「やろうと思ってるんですけど、なかなか続かなくて」
そう言う方に、施術の現場でよく出会います。でも続けられないのは、意志が弱いからではありません。続けられない理由には、ほとんどの場合パターンがあります。そのパターンを知るだけで、続け方が変わります。
続けられない人の典型パターン
自分に当てはまるものがないか、確認してみてください。
最初から100点をやろうとする
化粧水・美容液・乳液・クリーム・パック。全部揃えて完璧にやろうとする。最初の数日はできても、疲れた日に一度崩れると、そのままやめてしまいます。
変化を早く求めすぎる
1〜2週間で「変わらない」と判断してやめてしまうパターンです。
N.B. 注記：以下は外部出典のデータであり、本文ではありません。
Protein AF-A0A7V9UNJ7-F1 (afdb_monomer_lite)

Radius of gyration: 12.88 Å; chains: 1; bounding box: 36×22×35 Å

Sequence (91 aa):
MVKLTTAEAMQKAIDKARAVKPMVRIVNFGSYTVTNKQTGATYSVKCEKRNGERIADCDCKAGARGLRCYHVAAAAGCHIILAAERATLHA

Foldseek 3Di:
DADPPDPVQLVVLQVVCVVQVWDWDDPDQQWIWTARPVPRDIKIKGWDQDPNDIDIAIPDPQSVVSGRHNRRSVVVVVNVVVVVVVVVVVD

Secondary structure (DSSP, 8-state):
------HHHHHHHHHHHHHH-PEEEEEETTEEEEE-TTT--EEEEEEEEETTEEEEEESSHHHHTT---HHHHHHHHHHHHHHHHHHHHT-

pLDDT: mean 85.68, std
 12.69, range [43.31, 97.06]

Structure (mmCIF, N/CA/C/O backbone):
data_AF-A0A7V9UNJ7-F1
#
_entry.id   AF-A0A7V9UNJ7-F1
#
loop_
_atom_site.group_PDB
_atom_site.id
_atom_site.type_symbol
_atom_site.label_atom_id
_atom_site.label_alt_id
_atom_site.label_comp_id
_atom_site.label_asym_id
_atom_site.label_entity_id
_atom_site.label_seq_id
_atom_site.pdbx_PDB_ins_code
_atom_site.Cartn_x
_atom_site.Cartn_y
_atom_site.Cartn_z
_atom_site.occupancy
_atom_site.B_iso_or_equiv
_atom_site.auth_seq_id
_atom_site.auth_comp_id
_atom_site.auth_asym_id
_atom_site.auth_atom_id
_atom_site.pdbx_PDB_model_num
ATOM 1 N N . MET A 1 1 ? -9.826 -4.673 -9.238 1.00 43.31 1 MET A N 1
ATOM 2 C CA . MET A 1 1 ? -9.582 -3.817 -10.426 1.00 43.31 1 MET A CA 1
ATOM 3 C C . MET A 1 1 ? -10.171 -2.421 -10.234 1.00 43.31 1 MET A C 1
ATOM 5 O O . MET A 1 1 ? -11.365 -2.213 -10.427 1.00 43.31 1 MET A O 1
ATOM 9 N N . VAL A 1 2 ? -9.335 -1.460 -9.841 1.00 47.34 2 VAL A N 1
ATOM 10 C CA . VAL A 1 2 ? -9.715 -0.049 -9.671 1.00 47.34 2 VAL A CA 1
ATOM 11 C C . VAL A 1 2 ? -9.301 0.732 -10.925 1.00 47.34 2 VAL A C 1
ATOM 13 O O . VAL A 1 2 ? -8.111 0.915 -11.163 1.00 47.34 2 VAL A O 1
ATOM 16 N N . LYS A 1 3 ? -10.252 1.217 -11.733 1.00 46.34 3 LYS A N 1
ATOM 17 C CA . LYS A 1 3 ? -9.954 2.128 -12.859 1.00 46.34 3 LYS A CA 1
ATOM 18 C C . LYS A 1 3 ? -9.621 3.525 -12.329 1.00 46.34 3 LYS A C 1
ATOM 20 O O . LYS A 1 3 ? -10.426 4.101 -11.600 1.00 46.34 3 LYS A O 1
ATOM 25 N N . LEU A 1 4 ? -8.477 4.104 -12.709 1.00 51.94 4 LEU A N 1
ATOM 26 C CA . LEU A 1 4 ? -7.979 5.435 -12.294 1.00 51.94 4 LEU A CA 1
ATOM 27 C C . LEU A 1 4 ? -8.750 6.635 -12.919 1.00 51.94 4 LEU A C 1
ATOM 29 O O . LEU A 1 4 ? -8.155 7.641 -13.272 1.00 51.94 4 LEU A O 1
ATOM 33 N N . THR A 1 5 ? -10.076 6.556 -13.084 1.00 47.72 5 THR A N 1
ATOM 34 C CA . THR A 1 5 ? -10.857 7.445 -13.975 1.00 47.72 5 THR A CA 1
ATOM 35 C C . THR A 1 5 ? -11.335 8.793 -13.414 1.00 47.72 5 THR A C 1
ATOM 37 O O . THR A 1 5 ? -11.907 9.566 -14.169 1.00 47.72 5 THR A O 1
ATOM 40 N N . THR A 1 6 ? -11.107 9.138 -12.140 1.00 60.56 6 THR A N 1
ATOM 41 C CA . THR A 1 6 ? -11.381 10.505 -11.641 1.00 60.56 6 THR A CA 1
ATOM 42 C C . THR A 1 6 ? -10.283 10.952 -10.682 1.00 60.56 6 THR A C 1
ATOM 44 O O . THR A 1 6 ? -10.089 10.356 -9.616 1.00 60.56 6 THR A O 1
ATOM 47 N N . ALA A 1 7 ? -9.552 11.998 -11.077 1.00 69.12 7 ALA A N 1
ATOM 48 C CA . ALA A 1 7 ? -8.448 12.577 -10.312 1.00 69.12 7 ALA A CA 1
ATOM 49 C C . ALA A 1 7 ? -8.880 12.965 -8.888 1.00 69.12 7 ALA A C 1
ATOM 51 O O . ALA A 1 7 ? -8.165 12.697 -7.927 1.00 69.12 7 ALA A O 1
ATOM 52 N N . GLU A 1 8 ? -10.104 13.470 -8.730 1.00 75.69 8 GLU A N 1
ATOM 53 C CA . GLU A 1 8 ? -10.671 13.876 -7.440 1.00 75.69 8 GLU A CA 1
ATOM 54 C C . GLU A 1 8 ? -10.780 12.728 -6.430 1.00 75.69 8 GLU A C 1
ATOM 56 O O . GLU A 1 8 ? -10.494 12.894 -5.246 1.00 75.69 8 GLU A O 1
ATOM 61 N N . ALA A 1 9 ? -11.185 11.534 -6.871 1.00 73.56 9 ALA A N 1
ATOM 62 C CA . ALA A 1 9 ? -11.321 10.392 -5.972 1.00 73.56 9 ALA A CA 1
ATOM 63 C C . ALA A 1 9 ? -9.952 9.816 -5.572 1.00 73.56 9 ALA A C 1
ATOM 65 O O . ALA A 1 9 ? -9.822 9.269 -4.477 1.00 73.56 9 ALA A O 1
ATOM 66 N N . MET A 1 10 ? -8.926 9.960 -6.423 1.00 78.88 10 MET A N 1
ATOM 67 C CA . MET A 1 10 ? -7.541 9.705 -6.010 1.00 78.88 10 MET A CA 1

第11回でお伝えしたように、バリア回復でも2〜4週間、色素沈着の改善には3〜6ヶ月かかります。変化が出る前にやめているケースがほとんどです。
工程が多すぎて面倒になる
やる前から「今日は面倒だな」と感じる状態は、習慣化の大敵です。工程が多いほど、続けるためのハードルが上がります。
生活の流れに組み込めていない
「時間があればやる」という状態は、習慣になりません。習慣とは、考えなくても自動的にやっていることです。スキンケアが「特別なこと」のうちは、続けるのが難しいままです。
習慣化は気合いじゃなく仕組み
続けられる人と続けられない人の差は、意志の強さではありません。仕組みを作っているかどうかの差です。
既存の習慣にくっつける
歯磨きの後に化粧水、お風呂上がりにセラミド美容液。すでに毎日やっていることの直後にくっつけると、新しいことを始める心理的ハードルが一気に下がります。「歯磨きしたら化粧水」と決めてしまえば、もう考える必要がありません。
スキンケア用品を見える位置に置く
洗面台の引き出しの中にしまっている限り、存在を忘れがちです。毎日目に入る場所に置くだけで、やる確率が上がります。環境を変えることが、行動を変える一番の近道です。
夜は1ステップでもOKにする
疲れた日は化粧水だけでいい、と決めておきます。「できない日があってもいい」という許可を自分に出すことで、ゼロになることを防げます。1ステップでもやったことが、明日につながります。
POINT
やるかどうかを考えなくていい状態を作ること。それが習慣化の本質です。
完璧主義をやめる
現場でスキンケアをやめてしまう理由として、最も多いのがこれです。
「ちゃんとできない日があって、もういいやになる」
完璧にできない日があると、全部崩れた気がしてやめてしまう。でもそれは大きな誤解です。
60点
を3ヶ月
続けた人
100点
を3日で
やめた人
圧倒的に肌が変わるのは、60点を続けた人です。
これは断言できます。
毎日60点のケアを3ヶ月続けた肌と、完璧なケアを3日でやめた肌では、比較にならないほど差が出ます。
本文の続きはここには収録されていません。